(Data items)
★ ★ ★ ★ ★ ★ ★

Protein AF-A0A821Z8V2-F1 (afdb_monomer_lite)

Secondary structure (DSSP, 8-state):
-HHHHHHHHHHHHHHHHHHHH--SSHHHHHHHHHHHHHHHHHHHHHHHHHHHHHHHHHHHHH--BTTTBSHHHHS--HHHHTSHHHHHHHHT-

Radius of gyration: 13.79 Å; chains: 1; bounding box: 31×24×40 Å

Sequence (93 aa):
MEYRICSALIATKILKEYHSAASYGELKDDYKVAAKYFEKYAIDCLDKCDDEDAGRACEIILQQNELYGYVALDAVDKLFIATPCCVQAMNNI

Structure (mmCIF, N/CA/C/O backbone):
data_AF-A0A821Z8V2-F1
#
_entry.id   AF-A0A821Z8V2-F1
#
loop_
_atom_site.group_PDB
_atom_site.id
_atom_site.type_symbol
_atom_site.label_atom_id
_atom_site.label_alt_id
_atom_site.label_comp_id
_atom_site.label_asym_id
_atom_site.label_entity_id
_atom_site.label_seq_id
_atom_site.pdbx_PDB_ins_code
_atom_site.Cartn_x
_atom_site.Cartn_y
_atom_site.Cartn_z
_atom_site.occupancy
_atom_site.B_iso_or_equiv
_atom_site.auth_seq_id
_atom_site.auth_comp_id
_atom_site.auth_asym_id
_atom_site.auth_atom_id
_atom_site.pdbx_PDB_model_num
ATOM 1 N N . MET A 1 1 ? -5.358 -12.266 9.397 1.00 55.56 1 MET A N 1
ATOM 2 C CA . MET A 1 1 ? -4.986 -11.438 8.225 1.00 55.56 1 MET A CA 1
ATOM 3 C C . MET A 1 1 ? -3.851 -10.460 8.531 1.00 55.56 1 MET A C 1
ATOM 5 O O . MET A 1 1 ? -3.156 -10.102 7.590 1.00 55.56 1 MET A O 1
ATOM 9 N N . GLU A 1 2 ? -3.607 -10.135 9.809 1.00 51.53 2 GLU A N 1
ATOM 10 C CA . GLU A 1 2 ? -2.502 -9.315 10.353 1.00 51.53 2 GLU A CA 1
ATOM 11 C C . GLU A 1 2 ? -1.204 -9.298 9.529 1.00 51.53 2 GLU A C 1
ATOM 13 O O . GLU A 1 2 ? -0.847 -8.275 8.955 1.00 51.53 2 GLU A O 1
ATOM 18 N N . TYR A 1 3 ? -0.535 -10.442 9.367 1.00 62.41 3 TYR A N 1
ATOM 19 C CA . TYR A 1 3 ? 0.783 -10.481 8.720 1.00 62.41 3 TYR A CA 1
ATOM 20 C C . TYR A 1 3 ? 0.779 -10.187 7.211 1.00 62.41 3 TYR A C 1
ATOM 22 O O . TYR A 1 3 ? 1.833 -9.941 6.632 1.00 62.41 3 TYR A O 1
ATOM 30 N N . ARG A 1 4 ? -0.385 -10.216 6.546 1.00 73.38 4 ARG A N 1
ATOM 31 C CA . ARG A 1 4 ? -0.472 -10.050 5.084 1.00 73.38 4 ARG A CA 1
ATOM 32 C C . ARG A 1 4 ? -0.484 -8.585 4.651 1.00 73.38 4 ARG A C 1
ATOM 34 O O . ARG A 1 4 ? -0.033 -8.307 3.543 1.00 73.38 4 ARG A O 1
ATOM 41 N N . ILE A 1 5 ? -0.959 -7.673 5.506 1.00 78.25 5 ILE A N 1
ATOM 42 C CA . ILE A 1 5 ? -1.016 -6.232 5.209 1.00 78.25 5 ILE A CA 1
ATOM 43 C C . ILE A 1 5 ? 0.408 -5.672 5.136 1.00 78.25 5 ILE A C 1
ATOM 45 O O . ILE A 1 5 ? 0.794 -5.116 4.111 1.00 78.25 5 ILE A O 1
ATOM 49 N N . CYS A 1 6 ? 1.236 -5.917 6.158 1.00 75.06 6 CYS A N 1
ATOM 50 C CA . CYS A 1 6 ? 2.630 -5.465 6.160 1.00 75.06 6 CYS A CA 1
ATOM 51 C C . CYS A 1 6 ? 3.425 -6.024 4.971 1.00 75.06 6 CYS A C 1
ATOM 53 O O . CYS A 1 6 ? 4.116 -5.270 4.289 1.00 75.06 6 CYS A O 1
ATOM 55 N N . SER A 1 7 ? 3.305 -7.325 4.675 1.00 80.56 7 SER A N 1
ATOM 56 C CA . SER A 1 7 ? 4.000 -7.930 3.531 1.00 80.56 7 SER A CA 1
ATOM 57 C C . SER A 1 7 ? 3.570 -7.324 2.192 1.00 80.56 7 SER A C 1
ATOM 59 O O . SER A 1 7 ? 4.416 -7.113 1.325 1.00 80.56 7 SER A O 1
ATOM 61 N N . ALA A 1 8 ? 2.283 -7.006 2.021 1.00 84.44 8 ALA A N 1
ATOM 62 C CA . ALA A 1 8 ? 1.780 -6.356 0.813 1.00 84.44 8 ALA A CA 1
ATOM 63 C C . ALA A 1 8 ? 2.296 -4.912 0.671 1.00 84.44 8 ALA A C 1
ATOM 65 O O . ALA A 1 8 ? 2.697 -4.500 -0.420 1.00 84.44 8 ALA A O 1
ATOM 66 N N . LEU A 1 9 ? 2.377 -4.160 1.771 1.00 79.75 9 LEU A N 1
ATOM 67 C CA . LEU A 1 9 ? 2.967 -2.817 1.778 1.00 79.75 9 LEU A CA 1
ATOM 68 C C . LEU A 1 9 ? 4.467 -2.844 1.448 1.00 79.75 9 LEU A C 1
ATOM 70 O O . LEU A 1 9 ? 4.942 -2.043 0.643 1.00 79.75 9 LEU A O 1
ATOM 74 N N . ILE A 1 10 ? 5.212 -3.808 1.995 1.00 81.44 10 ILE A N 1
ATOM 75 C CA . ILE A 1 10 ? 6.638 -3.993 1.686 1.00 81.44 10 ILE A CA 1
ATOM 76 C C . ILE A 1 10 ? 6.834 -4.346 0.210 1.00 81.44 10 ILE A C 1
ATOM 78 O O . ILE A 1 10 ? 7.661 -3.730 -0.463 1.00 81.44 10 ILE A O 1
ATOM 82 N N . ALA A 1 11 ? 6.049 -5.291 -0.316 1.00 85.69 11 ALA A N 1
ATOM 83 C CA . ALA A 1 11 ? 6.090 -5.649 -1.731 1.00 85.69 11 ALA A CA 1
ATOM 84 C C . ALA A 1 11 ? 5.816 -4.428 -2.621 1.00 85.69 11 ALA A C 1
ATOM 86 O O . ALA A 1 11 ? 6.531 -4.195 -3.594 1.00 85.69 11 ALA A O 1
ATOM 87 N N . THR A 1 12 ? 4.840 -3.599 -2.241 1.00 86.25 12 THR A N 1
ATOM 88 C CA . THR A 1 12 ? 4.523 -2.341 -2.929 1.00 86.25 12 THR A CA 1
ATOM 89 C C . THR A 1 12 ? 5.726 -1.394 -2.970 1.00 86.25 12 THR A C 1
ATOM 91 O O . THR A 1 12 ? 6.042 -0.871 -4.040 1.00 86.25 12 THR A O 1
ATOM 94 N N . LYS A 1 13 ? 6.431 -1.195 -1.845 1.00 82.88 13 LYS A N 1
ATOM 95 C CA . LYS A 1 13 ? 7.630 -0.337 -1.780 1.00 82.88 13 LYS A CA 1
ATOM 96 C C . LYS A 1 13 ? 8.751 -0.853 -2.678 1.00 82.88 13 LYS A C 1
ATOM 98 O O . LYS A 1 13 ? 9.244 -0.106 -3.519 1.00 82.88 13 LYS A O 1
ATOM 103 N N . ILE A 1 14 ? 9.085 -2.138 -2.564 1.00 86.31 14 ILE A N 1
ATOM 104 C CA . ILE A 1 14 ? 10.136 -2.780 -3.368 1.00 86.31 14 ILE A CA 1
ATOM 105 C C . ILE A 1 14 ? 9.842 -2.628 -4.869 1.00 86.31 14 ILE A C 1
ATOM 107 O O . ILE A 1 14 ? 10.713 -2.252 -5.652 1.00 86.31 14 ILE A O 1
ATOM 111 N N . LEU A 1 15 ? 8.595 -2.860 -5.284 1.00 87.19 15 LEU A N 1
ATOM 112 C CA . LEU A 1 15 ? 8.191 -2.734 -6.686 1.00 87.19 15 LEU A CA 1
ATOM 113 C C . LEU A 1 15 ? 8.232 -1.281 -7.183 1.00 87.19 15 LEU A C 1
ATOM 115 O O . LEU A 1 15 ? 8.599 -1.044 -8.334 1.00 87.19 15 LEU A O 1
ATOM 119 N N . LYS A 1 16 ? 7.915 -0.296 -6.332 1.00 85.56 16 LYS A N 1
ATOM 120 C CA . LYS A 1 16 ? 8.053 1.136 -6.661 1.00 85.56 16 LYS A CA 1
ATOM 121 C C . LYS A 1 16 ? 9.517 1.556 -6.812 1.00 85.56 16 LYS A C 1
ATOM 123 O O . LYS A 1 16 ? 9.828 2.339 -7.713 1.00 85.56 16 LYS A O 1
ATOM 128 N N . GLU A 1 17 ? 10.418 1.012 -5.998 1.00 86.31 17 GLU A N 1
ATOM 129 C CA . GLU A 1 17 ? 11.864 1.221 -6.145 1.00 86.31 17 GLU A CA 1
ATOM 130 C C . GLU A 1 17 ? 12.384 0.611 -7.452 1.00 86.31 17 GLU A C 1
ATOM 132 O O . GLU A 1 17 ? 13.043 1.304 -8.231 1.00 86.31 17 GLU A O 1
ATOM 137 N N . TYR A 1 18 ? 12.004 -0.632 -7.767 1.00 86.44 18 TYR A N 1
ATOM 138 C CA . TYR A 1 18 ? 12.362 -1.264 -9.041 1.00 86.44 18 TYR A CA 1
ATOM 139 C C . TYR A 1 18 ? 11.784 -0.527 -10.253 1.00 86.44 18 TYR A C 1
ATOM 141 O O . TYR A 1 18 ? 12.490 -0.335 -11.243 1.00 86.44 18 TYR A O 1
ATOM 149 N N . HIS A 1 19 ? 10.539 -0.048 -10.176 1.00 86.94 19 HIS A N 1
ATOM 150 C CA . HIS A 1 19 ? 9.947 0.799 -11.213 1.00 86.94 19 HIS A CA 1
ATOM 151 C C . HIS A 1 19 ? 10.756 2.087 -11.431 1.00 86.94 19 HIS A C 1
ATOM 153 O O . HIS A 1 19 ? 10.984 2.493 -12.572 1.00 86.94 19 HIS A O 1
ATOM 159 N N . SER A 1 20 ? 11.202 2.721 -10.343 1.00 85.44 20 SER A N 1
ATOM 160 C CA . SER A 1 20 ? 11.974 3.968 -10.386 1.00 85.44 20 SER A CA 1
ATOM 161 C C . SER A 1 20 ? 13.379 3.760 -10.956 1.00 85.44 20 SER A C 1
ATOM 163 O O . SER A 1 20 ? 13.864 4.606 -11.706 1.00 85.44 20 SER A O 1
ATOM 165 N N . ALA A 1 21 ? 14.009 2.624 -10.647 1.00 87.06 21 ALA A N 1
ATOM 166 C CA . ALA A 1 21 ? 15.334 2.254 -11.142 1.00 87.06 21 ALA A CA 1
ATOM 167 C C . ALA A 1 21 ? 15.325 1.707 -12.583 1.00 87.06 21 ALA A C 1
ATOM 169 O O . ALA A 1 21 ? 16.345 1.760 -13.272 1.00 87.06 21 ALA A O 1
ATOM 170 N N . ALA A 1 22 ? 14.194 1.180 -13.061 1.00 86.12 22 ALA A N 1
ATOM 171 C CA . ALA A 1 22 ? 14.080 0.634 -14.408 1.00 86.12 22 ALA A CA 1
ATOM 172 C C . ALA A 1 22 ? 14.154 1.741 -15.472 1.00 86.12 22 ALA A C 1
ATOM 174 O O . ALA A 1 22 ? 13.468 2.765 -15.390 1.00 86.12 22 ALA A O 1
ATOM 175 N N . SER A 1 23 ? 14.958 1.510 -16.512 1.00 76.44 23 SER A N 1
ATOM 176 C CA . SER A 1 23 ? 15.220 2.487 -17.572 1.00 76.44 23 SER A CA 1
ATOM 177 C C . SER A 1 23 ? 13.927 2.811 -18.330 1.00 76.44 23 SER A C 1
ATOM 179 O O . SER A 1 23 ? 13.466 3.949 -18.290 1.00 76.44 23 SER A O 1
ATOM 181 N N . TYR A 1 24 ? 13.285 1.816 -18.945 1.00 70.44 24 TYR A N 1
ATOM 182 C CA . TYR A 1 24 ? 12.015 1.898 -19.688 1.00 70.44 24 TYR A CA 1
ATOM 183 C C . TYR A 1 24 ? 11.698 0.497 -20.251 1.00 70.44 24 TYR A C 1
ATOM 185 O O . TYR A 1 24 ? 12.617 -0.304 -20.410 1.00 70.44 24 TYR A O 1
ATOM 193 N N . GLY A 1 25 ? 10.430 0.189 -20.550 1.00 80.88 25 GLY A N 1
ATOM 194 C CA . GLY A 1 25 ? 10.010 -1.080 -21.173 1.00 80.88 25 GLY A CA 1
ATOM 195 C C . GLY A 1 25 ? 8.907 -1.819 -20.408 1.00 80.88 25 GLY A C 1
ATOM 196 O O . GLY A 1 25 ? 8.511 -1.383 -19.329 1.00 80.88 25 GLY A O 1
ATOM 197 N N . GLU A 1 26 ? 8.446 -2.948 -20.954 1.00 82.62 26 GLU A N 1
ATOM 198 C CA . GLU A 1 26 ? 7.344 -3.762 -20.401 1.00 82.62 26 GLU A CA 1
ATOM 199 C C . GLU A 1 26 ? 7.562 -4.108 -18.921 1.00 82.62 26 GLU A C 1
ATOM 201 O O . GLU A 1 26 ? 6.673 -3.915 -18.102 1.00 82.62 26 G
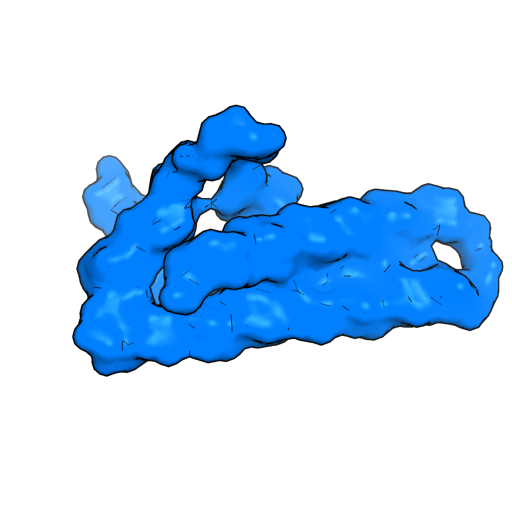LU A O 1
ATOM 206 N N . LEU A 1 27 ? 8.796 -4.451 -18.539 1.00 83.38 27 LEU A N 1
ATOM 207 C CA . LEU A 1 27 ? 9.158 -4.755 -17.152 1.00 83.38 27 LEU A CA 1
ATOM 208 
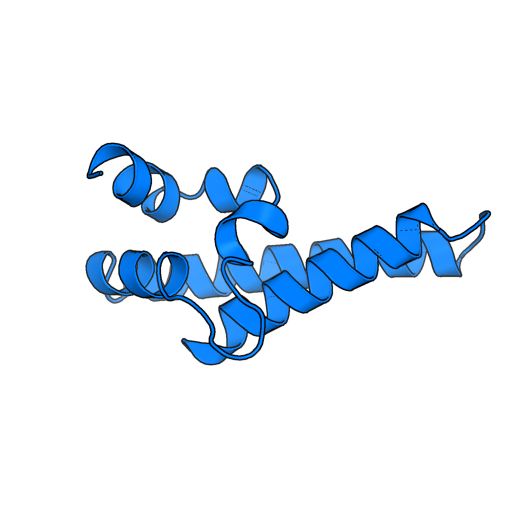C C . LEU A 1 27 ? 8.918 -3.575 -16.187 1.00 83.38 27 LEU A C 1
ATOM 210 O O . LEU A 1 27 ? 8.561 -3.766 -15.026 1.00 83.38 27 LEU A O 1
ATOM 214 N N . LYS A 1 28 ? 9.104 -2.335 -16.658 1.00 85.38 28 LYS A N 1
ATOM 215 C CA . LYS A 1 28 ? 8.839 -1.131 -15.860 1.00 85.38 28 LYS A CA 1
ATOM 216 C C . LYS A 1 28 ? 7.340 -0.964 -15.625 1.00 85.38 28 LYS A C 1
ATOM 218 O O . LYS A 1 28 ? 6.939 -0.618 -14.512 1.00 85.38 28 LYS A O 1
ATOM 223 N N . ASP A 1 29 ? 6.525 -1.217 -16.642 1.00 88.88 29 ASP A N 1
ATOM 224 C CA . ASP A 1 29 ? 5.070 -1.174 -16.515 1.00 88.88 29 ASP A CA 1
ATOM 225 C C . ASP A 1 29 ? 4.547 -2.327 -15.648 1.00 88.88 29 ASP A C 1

★ ★ ★ ★ ★ ★ ★

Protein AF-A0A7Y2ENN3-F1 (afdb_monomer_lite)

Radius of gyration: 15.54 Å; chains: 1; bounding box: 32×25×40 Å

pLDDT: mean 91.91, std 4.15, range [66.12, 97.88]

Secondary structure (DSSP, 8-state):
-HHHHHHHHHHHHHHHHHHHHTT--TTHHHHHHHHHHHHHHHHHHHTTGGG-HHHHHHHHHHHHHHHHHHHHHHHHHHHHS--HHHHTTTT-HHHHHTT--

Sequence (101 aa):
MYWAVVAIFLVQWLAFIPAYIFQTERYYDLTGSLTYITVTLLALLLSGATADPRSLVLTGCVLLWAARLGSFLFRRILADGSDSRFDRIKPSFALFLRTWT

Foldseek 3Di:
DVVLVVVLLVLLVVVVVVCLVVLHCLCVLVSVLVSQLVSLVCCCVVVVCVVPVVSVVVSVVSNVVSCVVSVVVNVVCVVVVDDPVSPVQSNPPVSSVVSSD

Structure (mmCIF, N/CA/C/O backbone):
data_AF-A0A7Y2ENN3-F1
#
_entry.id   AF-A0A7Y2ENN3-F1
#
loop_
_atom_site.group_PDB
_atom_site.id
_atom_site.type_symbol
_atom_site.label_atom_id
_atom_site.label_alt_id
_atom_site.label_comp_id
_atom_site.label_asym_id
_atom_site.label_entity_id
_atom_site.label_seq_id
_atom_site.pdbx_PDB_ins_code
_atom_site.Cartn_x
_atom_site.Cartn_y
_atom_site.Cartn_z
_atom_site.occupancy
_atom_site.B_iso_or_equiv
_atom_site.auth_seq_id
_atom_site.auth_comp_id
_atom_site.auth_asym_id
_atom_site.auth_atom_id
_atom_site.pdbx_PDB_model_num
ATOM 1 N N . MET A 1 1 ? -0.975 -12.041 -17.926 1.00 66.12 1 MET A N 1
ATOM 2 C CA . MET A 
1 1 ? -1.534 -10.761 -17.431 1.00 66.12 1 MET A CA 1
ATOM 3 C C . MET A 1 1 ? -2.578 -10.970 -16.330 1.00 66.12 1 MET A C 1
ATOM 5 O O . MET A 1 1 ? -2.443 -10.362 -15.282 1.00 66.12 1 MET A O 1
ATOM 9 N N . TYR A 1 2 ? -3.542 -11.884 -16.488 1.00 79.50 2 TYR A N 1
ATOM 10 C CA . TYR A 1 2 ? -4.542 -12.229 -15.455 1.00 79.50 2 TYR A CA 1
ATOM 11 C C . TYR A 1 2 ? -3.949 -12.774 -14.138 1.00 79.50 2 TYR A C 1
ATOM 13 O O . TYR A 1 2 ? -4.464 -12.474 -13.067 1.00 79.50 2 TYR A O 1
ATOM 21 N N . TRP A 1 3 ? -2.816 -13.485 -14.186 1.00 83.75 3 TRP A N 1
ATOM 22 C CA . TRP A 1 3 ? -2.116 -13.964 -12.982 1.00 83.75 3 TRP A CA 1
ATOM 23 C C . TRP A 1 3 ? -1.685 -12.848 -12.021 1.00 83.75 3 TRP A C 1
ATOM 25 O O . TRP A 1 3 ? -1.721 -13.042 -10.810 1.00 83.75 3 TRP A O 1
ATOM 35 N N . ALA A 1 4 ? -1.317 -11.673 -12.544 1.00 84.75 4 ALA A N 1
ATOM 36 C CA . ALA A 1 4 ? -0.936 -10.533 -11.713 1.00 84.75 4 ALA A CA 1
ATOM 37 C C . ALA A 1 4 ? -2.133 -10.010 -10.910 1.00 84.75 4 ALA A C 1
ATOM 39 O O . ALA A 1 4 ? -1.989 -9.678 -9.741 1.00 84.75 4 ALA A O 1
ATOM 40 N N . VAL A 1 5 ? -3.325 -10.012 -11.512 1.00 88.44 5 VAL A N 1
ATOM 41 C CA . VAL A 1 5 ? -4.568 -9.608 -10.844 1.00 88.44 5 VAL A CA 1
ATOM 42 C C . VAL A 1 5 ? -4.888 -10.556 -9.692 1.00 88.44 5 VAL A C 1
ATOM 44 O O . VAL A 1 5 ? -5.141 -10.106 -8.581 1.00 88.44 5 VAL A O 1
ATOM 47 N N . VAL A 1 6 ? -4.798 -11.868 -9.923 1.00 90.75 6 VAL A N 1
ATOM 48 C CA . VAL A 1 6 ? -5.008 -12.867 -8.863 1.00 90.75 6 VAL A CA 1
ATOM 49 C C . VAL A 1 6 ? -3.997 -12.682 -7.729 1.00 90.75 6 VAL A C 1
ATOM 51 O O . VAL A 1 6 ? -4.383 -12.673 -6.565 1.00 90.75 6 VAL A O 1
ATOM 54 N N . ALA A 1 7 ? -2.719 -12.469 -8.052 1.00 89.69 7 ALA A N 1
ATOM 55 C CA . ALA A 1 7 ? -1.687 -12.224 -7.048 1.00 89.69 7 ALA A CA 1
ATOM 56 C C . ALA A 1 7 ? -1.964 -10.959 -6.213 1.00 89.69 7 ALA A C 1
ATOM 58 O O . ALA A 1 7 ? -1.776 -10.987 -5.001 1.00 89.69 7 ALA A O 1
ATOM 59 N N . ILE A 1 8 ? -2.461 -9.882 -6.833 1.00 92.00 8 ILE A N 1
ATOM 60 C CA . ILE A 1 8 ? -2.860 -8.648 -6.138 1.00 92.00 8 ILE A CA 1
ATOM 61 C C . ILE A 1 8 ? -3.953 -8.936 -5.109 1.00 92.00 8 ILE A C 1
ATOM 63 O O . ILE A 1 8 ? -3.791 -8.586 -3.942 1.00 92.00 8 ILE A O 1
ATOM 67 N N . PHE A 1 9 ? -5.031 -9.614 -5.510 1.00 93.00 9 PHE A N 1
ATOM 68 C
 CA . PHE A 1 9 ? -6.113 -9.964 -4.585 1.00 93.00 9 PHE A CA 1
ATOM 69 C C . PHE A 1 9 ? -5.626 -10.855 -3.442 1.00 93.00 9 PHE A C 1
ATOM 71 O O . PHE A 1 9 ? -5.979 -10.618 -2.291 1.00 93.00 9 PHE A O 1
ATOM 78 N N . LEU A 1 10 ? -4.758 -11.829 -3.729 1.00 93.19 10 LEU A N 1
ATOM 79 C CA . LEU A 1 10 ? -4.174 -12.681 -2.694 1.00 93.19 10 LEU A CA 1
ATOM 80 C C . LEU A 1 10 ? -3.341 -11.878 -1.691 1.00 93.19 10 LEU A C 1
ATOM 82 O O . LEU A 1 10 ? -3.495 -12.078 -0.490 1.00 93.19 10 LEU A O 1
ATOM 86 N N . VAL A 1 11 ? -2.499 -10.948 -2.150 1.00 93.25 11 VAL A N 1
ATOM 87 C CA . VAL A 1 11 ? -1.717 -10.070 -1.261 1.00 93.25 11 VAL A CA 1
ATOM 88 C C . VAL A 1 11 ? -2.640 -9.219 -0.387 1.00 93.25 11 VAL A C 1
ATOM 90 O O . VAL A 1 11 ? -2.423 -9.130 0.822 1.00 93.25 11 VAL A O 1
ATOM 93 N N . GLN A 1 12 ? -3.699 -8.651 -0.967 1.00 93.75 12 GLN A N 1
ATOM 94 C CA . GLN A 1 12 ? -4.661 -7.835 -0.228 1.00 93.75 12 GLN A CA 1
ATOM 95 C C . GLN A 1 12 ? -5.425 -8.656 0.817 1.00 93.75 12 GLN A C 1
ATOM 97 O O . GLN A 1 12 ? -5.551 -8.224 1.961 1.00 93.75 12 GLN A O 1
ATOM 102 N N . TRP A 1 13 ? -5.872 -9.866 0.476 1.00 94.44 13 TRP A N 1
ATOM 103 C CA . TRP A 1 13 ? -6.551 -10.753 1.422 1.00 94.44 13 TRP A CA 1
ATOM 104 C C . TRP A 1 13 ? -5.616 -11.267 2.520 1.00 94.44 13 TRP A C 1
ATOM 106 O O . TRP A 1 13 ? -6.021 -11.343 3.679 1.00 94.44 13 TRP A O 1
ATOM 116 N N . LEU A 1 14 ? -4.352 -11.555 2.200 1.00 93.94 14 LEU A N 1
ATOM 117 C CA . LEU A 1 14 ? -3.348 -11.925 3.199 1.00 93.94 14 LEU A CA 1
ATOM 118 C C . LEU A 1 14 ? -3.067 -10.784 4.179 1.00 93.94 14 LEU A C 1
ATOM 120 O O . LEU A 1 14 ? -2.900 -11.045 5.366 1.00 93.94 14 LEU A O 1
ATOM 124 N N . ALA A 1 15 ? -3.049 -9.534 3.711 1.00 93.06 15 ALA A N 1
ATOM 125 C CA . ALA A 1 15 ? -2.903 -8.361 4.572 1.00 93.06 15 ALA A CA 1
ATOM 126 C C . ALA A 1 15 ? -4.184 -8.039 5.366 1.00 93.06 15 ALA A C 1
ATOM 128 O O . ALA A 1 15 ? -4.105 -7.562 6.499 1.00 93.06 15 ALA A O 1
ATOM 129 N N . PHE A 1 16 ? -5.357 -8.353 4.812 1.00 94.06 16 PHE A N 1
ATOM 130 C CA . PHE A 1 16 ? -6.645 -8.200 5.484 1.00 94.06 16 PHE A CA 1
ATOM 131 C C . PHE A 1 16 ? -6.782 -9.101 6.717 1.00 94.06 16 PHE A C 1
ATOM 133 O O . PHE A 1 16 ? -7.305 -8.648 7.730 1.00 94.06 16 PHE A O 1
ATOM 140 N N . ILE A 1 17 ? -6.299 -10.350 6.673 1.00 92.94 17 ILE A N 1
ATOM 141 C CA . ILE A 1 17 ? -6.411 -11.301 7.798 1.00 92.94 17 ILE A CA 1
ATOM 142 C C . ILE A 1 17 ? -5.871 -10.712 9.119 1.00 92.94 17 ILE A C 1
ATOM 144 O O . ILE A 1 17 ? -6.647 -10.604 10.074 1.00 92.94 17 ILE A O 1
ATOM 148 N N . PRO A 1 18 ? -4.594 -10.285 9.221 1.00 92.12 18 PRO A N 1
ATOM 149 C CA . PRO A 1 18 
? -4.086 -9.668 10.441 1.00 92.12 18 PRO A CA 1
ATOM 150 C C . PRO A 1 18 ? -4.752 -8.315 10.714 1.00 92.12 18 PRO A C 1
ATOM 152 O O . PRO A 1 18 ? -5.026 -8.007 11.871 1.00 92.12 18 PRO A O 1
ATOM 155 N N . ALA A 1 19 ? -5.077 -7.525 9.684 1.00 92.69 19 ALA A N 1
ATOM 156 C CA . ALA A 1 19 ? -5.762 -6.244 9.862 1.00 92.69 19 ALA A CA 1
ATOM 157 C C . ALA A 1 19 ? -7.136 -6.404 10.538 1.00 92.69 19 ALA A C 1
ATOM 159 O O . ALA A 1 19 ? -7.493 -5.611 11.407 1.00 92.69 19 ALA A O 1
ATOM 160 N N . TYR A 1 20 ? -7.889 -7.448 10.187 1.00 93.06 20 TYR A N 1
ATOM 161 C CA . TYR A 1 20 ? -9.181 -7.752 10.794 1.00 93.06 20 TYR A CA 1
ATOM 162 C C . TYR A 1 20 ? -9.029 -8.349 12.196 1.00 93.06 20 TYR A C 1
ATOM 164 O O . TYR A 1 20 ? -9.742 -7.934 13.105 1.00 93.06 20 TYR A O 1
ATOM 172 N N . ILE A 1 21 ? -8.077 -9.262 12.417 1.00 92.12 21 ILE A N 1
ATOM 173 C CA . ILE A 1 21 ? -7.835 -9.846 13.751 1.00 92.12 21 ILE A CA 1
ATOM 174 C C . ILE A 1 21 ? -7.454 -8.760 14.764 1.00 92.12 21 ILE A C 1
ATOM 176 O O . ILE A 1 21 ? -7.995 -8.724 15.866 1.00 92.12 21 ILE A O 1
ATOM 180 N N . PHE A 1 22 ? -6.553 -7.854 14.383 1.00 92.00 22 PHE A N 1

★ ★ ★ ★ ★ ★ ★

Work instruction —
Among the entries above, copy exactly only the lines starting with the one containing "ATOM 159 N N" and going through the one containing "ATOM 196 O O", both ends included.

Task output —
ATOM 159 N N . SER A 1 20 ? 11.202 2.721 -10.343 1.00 85.44 20 SER A N 1
ATOM 160 C CA . SER A 1 20 ? 11.974 3.968 -10.386 1.00 85.44 20 SER A CA 1
ATOM 161 C C . SER A 1 20 ? 13.379 3.760 -10.956 1.00 85.44 20 SER A C 1
ATOM 163 O O . SER A 1 20 ? 13.864 4.606 -11.706 1.00 85.44 20 SER A O 1
ATOM 165 N N . ALA A 1 21 ? 14.009 2.624 -10.647 1.00 87.06 21 ALA A N 1
ATOM 166 C CA . ALA A 1 21 ? 15.334 2.254 -11.142 1.00 87.06 21 ALA A CA 1
ATOM 167 C C . ALA A 1 21 ? 15.325 1.707 -12.583 1.00 87.06 21 ALA A C 1
ATOM 169 O O . ALA A 1 21 ? 16.345 1.760 -13.272 1.00 87.06 21 ALA A O 1
ATOM 170 N N . ALA A 1 22 ? 14.194 1.180 -13.061 1.00 86.12 22 ALA A N 1
ATOM 171 C CA . ALA A 1 22 ? 14.080 0.634 -14.408 1.00 86.12 22 ALA A CA 1
ATOM 172 C C . ALA A 1 22 ? 14.154 1.741 -15.472 1.00 86.12 22 ALA A C 1
ATOM 174 O O . ALA A 1 22 ? 13.468 2.765 -15.390 1.00 86.12 22 ALA A O 1
ATOM 175 N N . SER A 1 23 ? 14.958 1.510 -16.512 1.00 76.44 23 SER A N 1
ATOM 176 C CA . SER A 1 23 ? 15.220 2.487 -17.572 1.00 76.44 23 SER A CA 1
ATOM 177 C C . SER A 1 23 ? 13.927 2.811 -18.330 1.00 76.44 23 SER A C 1
ATOM 179 O O . SER A 1 23 ? 13.466 3.949 -18.290 1.00 76.44 23 SER A O 1
ATOM 181 N N . TYR A 1 24 ? 13.285 1.816 -18.945 1.00 70.44 24 TYR A N 1
ATOM 182 C CA . TYR A 1 24 ? 12.015 1.898 -19.688 1.00 70.44 24 TYR A CA 1
ATOM 183 C C . TYR A 1 24 ? 11.698 0.497 -20.251 1.00 70.44 24 TYR A C 1
ATOM 185 O O . TYR A 1 24 ? 12.617 -0.304 -20.410 1.00 70.44 24 TYR A O 1
ATOM 193 N N . GLY A 1 25 ? 10.430 0.189 -20.550 1.00 80.88 25 GLY A N 1
ATOM 194 C CA . GLY A 1 25 ? 10.010 -1.080 -21.173 1.00 80.88 25 GLY A CA 1
ATOM 195 C C . GLY A 1 25 ? 8.907 -1.819 -20.408 1.00 80.88 25 GLY A C 1
ATOM 196 O O . GLY A 1 25 ? 8.511 -1.383 -19.329 1.00 80.88 25 GLY A O 1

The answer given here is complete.